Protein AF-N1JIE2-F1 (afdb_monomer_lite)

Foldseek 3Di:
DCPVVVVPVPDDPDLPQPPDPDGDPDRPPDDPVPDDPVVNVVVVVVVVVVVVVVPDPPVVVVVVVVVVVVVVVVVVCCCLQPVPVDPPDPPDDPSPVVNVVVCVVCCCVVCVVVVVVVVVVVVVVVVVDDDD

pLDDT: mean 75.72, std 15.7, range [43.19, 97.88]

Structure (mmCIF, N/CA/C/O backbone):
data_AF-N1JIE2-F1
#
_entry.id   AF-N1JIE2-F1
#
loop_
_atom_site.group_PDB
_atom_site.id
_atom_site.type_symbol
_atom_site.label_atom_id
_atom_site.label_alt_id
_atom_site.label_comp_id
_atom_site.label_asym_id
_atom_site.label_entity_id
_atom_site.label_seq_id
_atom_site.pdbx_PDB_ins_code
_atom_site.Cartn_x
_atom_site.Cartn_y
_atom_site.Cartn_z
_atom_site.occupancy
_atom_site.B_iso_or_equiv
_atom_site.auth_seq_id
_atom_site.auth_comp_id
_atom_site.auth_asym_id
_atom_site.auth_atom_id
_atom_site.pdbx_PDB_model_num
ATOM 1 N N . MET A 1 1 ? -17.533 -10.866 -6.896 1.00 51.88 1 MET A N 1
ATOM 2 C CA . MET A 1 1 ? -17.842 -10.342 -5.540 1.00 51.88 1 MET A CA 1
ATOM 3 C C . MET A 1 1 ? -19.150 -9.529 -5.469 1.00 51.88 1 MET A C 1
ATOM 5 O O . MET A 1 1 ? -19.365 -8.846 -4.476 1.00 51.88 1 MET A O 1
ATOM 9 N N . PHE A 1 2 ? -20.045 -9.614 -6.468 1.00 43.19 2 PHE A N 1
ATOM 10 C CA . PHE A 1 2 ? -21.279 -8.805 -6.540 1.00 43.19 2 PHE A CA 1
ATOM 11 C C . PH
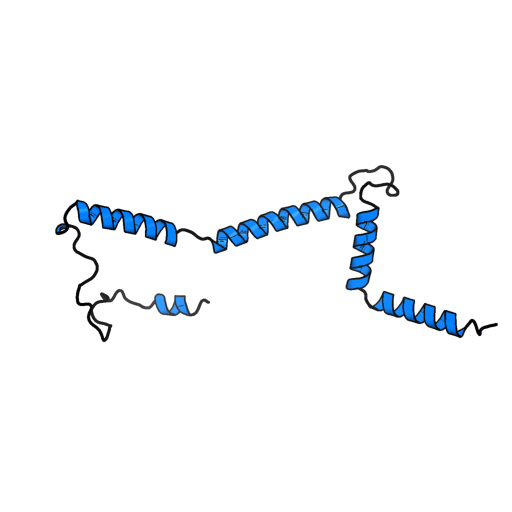E A 1 2 ? -22.567 -9.567 -6.180 1.00 43.19 2 PHE A C 1
ATOM 13 O O . PHE A 1 2 ? -23.608 -8.954 -5.967 1.00 43.19 2 PHE A O 1
ATOM 20 N N . THR A 1 3 ? -22.497 -10.889 -6.004 1.00 48.50 3 THR A N 1
ATOM 21 C CA . THR A 1 3 ? -23.642 -11.733 -5.611 1.00 48.50 3 THR A CA 1
ATOM 22 C C . THR A 1 3 ? -24.183 -11.413 -4.211 1.00 48.50 3 THR A C 1
ATOM 24 O O . THR A 1 3 ? -25.316 -11.748 -3.880 1.00 48.50 3 THR A O 1
ATOM 27 N N . THR A 1 4 ? -23.407 -10.711 -3.382 1.00 54.00 4 THR A N 1
ATOM 28 C CA . THR A 1 4 ? -23.801 -10.304 -2.026 1.00 54.00 4 THR A CA 1
ATOM 29 C C . THR A 1 4 ? -24.613 -9.008 -1.983 1.00 54.00 4 THR A C 1
ATOM 31 O O . THR A 1 4 ? -25.291 -8.765 -0.984 1.00 54.00 4 THR A O 1
ATOM 34 N N . LEU A 1 5 ? -24.568 -8.181 -3.035 1.00 51.78 5 LEU A N 1
ATOM 35 C CA . LEU A 1 5 ? -25.317 -6.919 -3.096 1.00 51.78 5 LEU A CA 1
ATOM 36 C C . LEU A 1 5 ? -26.771 -7.147 -3.516 1.00 51.78 5 LEU A C 1
ATOM 38 O O . LEU A 1 5 ? -27.670 -6.583 -2.898 1.00 51.78 5 LEU A O 1
ATOM 42 N N . ILE A 1 6 ? -27.009 -8.058 -4.462 1.00 54.22 6 ILE A N 1
ATOM 43 C CA . ILE A 1 6 ? -28.364 -8.438 -4.900 1.00 54.22 6 ILE A CA 1
ATOM 44 C C . ILE A 1 6 ? -29.143 -9.081 -3.740 1.00 54.22 6 ILE A C 1
ATOM 46 O O . ILE A 1 6 ? -30.315 -8.789 -3.532 1.00 54.22 6 ILE A O 1
ATOM 50 N N . ARG A 1 7 ? -28.464 -9.854 -2.880 1.00 52.22 7 ARG A N 1
ATOM 51 C CA . ARG A 1 7 ? -29.071 -10.460 -1.682 1.00 52.22 7 ARG A CA 1
ATOM 52 C C . ARG A 1 7 ? -29.411 -9.457 -0.569 1.00 52.22 7 ARG A C 1
ATOM 54 O O . ARG A 1 7 ? -30.134 -9.806 0.355 1.00 52.22 7 ARG A O 1
ATOM 61 N N . ARG A 1 8 ? -28.857 -8.240 -0.613 1.00 47.38 8 ARG A N 1
ATOM 62 C CA . ARG A 1 8 ? -29.042 -7.205 0.422 1.00 47.38 8 ARG A CA 1
ATOM 63 C C . ARG A 1 8 ? -30.113 -6.175 0.082 1.00 47.38 8 ARG A C 1
ATOM 65 O O . ARG A 1 8 ? -30.630 -5.564 1.008 1.00 47.38 8 ARG A O 1
ATOM 72 N N . ALA A 1 9 ? -30.445 -5.993 -1.194 1.00 53.16 9 ALA A N 1
ATOM 73 C CA . ALA A 1 9 ? -31.469 -5.038 -1.619 1.00 53.16 9 ALA A CA 1
ATOM 74 C C . ALA A 1 9 ? -32.904 -5.496 -1.284 1.00 53.16 9 ALA A C 1
ATOM 76 O O . ALA A 1 9 ? -33.776 -4.654 -1.121 1.00 53.16 9 ALA A O 1
ATOM 77 N N . GLY A 1 10 ? -33.138 -6.807 -1.132 1.00 49.38 10 GLY A N 1
ATOM 78 C CA . GLY A 1 10 ? -34.453 -7.382 -0.806 1.00 49.38 10 GLY A CA 1
ATOM 79 C C . GLY A 1 10 ? -34.708 -7.665 0.679 1.00 49.38 10 GLY A C 1
ATOM 80 O O . GLY A 1 10 ? -35.721 -8.270 1.009 1.00 49.38 10 GLY A O 1
ATOM 81 N N . LEU A 1 11 ? -33.798 -7.285 1.585 1.00 48.06 11 LEU A N 1
ATOM 82 C CA . LEU A 1 11 ? -34.021 -7.456 3.022 1.00 48.06 11 LEU A CA 1
ATOM 83 C C . LEU A 1 11 ? -34.729 -6.218 3.570 1.00 48.06 11 LEU A C 1
ATOM 85 O O . LEU A 1 11 ? -34.096 -5.219 3.916 1.00 48.06 11 LEU A O 1
ATOM 89 N N . GLU A 1 12 ? -36.052 -6.315 3.651 1.00 52.25 12 GLU A N 1
ATOM 90 C CA . GLU A 1 12 ? -36.877 -5.479 4.514 1.00 52.25 12 GLU A CA 1
ATOM 91 C C . GLU A 1 12 ? -36.228 -5.389 5.911 1.00 52.25 12 GLU A C 1
ATOM 93 O O . GLU A 1 12 ? -35.657 -6.367 6.410 1.00 52.25 12 GLU A O 1
ATOM 98 N N . LYS A 1 13 ? -36.254 -4.209 6.546 1.00 52.06 13 LYS A N 1
ATOM 99 C CA . LYS A 1 13 ? -35.737 -4.010 7.912 1.00 52.06 13 LYS A CA 1
ATOM 100 C C . LYS A 1 13 ? -36.641 -4.726 8.920 1.00 52.06 13 LYS A C 1
ATOM 102 O O . LYS A 1 13 ? -37.364 -4.098 9.686 1.00 52.06 13 LYS A O 1
ATOM 107 N N . VAL A 1 14 ? -36.564 -6.046 8.963 1.00 53.31 14 VAL A N 1
ATOM 108 C CA . VAL A 1 14 ? -37.106 -6.822 10.069 1.00 53.31 14 VAL A CA 1
ATOM 109 C C . VAL A 1 14 ? -36.276 -6.506 11.318 1.00 53.31 14 VAL A C 1
ATOM 111 O O . VAL A 1 14 ? -35.039 -6.535 11.258 1.00 53.31 14 VAL A O 1
ATOM 114 N N . PRO A 1 15 ? -36.898 -6.158 12.459 1.00 55.75 15 PRO A N 1
ATOM 115 C CA . PRO A 1 15 ? -36.154 -6.025 13.698 1.00 55.75 15 PRO A CA 1
ATOM 116 C C . PRO A 1 15 ? -35.484 -7.377 13.953 1.00 55.75 15 PRO A C 1
ATOM 118 O O . PRO A 1 15 ? -36.150 -8.405 14.044 1.00 55.75 15 PRO A O 1
ATOM 121 N N . PHE A 1 16 ? -34.151 -7.375 14.029 1.00 54.75 16 PHE A N 1
ATOM 122 C CA . PHE A 1 16 ? -33.267 -8.544 14.151 1.00 54.75 16 PHE A CA 1
ATOM 123 C C . PHE A 1 16 ? -33.578 -9.498 15.329 1.00 54.75 16 PHE A C 1
ATOM 125 O O . PHE A 1 16 ? -32.829 -10.439 15.564 1.00 54.75 16 PHE A O 1
ATOM 132 N N . ALA A 1 17 ? -34.648 -9.267 16.088 1.00 54.56 17 ALA A N 1
ATOM 133 C CA . ALA A 1 17 ? -35.045 -10.050 17.246 1.00 54.56 17 ALA A CA 1
ATOM 134 C C . ALA A 1 17 ? -35.741 -11.382 16.900 1.00 54.56 17 ALA A C 1
ATOM 136 O O . ALA A 1 17 ? -35.698 -12.296 17.720 1.00 54.56 17 ALA A O 1
ATOM 137 N N . ASN A 1 18 ? -36.349 -11.524 15.713 1.00 54.69 18 ASN A N 1
ATOM 138 C CA . ASN A 1 18 ? -37.328 -12.602 15.477 1.00 54.69 18 ASN A CA 1
ATOM 139 C C . ASN A 1 18 ? -36.900 -13.677 14.459 1.00 54.69 18 ASN A C 1
ATOM 141 O O . ASN A 1 18 ? -37.648 -14.619 14.229 1.00 54.69 18 ASN A O 1
ATOM 145 N N . ILE A 1 19 ? -35.716 -13.556 13.850 1.00 59.75 19 ILE A N 1
ATOM 146 C CA . ILE A 1 19 ? -35.263 -14.421 12.736 1.00 59.75 19 ILE A CA 1
ATOM 147 C C . ILE A 1 19 ? -34.171 -15.427 13.130 1.00 59.75 19 ILE A C 1
ATOM 149 O O . ILE A 1 19 ? -33.772 -16.254 12.313 1.00 59.75 19 ILE A O 1
ATOM 153 N N . THR A 1 20 ? -33.646 -15.367 14.356 1.00 65.19 20 THR A N 1
ATOM 154 C CA . THR A 1 20 ? -32.570 -16.256 14.810 1.00 65.19 20 THR A CA 1
ATOM 155 C C . THR A 1 20 ? -33.113 -17.321 15.758 1.00 65.19 20 THR A C 1
ATOM 157 O O . THR A 1 20 ? -33.767 -17.000 16.746 1.00 65.19 20 THR A O 1
ATOM 160 N N . CYS A 1 21 ? -32.782 -18.594 15.501 1.00 70.06 21 CYS A N 1
ATOM 161 C CA . CYS A 1 21 ? -33.123 -19.735 16.369 1.00 70.06 21 CYS A CA 1
ATOM 162 C C . CYS A 1 21 ? -32.688 -19.520 17.835 1.00 70.06 21 CYS A C 1
ATOM 164 O O . CYS A 1 21 ? -33.277 -20.066 18.763 1.00 70.06 21 CYS A O 1
ATOM 166 N N . TYR A 1 22 ? -31.677 -18.677 18.047 1.00 64.75 22 TYR A N 1
ATOM 167 C CA . TYR A 1 22 ? -31.234 -18.233 19.359 1.00 64.75 22 TYR A CA 1
ATOM 168 C C . TYR A 1 22 ? -31.669 -16.785 19.592 1.00 64.75 22 TYR A C 1
ATOM 170 O O . TYR A 1 22 ? -31.225 -15.872 18.891 1.00 64.75 22 TYR A O 1
ATOM 178 N N . LYS A 1 23 ? -32.527 -16.571 20.594 1.00 66.31 23 LYS A N 1
ATOM 179 C CA . LYS A 1 23 ? -32.925 -15.234 21.055 1.00 66.31 23 LYS A CA 1
ATOM 180 C C . LYS A 1 23 ? -31.768 -14.608 21.829 1.00 66.31 23 LYS A C 1
ATOM 182 O O . LYS A 1 23 ? -31.193 -15.243 22.717 1.00 66.31 23 LYS A O 1
ATOM 187 N N . SER A 1 24 ? -31.413 -13.359 21.529 1.00 69.25 24 SER A N 1
ATOM 188 C CA . SER A 1 24 ? -30.429 -12.656 22.350 1.00 69.25 24 SER A CA 1
ATOM 189 C C . SER A 1 24 ? -31.008 -12.433 23.751 1.00 69.25 24 SER A C 1
ATOM 191 O O . SER A 1 24 ? -32.102 -11.899 23.904 1.00 69.25 24 SER A O 1
ATOM 193 N N . LYS A 1 25 ? -30.262 -12.801 24.805 1.00 69.19 25 LYS A N 1
ATOM 194 C CA . LYS A 1 25 ? -30.674 -12.540 26.203 1.00 69.19 25 LYS A CA 1
ATOM 195 C C . LYS A 1 25 ? -30.877 -11.045 26.488 1.00 69.19 25 LYS A C 1
ATOM 197 O O . LYS A 1 25 ? -31.563 -10.684 27.435 1.00 69.19 25 LYS A O 1
ATOM 202 N N . LYS A 1 26 ? -30.251 -10.177 25.687 1.00 71.25 26 LYS A N 1
ATOM 203 C CA . LYS A 1 26 ? -30.372 -8.724 25.770 1.00 71.25 26 LYS A CA 1
ATOM 204 C C . LYS A 1 26 ? -30.711 -8.165 24.396 1.00 71.25 26 LYS A C 1
ATOM 206 O O . LYS A 1 26 ? -30.048 -8.512 23.416 1.00 71.25 26 LYS A O 1
ATOM 211 N N . VAL A 1 27 ? -31.729 -7.313 24.330 1.00 72.12 27 VAL A N 1
ATOM 212 C CA . VAL A 1 27 ? -32.074 -6.571 23.115 1.00 72.12 27 VAL A CA 1
ATOM 213 C C . VAL A 1 27 ? -30.975 -5.542 22.852 1.00 72.12 27 VAL A C 1
ATOM 215 O O . VAL A 1 27 ? -30.501 -4.860 23.763 1.00 72.12 27 VAL A O 1
ATOM 218 N N . TRP A 1 28 ? -30.522 -5.485 21.605 1.00 72.56 28 TRP A N 1
ATOM 219 C CA . TRP A 1 28 ? -29.651 -4.432 21.097 1.00 72.56 28 TRP A CA 1
ATOM 220 C C . TRP A 1 28 ? -30.497 -3.555 20.166 1.00 72.56 28 TRP A C 1
ATOM 222 O O . TRP A 1 28 ? -31.269 -4.131 19.400 1.00 72.56 28 TRP A O 1
ATOM 232 N N . PRO A 1 29 ? -30.372 -2.216 20.155 1.00 80.56 29 PRO A N 1
ATOM 233 C CA . PRO A 1 29 ? -29.461 -1.351 20.909 1.00 80.56 29 PRO A CA 1
ATOM 234 C C . PRO A 1 29 ? -29.870 -1.187 22.383 1.00 80.56 29 PRO A C 1
ATOM 236 O O . PRO A 1 29 ? -31.047 -1.307 22.702 1.00 80.56 29 PRO A O 1
ATOM 239 N N . PRO A 1 30 ? -28.922 -0.911 23.296 1.00 81.12 30 PRO A N 1
ATOM 240 C CA . PRO A 1 30 ? -29.272 -0.528 24.659 1.00 81.12 30 PRO A CA 1
ATOM 241 C C . PRO A 1 30 ? -29.927 0.861 24.677 1.00 81.12 30 PRO A C 1
ATOM 243 O O . PRO A 1 30 ? -29.462 1.768 23.987 1.00 81.12 30 PRO A O 1
ATOM 246 N N . ASP A 1 31 ? -30.946 1.043 25.516 1.00 84.62 31 ASP A N 1
ATOM 247 C CA . ASP A 1 31 ? -31.550 2.356 25.760 1.00 84.62 31 ASP A CA 1
ATOM 248 C C . ASP A 1 31 ? -30.521 3.300 26.403 1.00 84.62 31 ASP A C 1
ATOM 250 O O . ASP A 1 31 ? -30.138 3.132 27.564 1.00 84.62 31 ASP A O 1
ATOM 254 N N . PHE A 1 32 ? -30.060 4.304 25.652 1.00 80.81 32 PHE A N 1
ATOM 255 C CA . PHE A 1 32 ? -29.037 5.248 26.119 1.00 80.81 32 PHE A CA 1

* Assignment
Copy exactly the stretch of data above from the line with "ATOM 65 O O" through the line with "ATOM 89 N N", and omit all other lines.

* Reply to the exercise
ATOM 65 O O . ARG A 1 8 ? -30.630 -5.564 1.008 1.00 47.38 8 ARG A O 1
ATOM 72 N N . ALA A 1 9 ? -30.445 -5.993 -1.194 1.00 53.16 9 ALA A N 1
ATOM 73 C CA . ALA A 1 9 ? -31.469 -5.038 -1.619 1.00 53.16 9 ALA A CA 1
ATOM 74 C C . ALA A 1 9 ? -32.904 -5.496 -1.284 1.00 53.16 9 ALA A C 1
ATOM 76 O O . ALA A 1 9 ? -33.776 -4.654 -1.121 1.00 53.16 9 ALA A O 1
ATOM 77 N N . GLY A 1 10 ? -33.138 -6.807 -1.132 1.00 49.38 10 GLY A N 1
ATOM 78 C CA . GLY A 1 10 ? -34.453 -7.382 -0.806 1.00 49.38 10 GLY A CA 1
ATOM 79 C C . GLY A 1 10 ? -34.708 -7.665 0.679 1.00 49.38 10 GLY A C 1
ATOM 80 O O . GLY A 1 10 ? -35.721 -8.270 1.009 1.00 49.38 10 GLY A O 1
ATOM 81 N N . LEU A 1 11 ? -33.798 -7.285 1.585 1.00 48.06 11 LEU A N 1
ATOM 82 C CA . LEU A 1 11 ? -34.021 -7.456 3.022 1.00 48.06 11 LEU A CA 1
ATOM 83 C C . LEU A 1 11 ? -34.729 -6.218 3.570 1.00 48.06 11 LEU A C 1
ATOM 85 O O . LEU A 1 11 ? -34.096 -5.219 3.916 1.00 48.06 11 LEU A O 1
ATOM 89 N N . GLU A 1 12 ? -36.052 -6.315 3.651 1.00 52.25 12 GLU A N 1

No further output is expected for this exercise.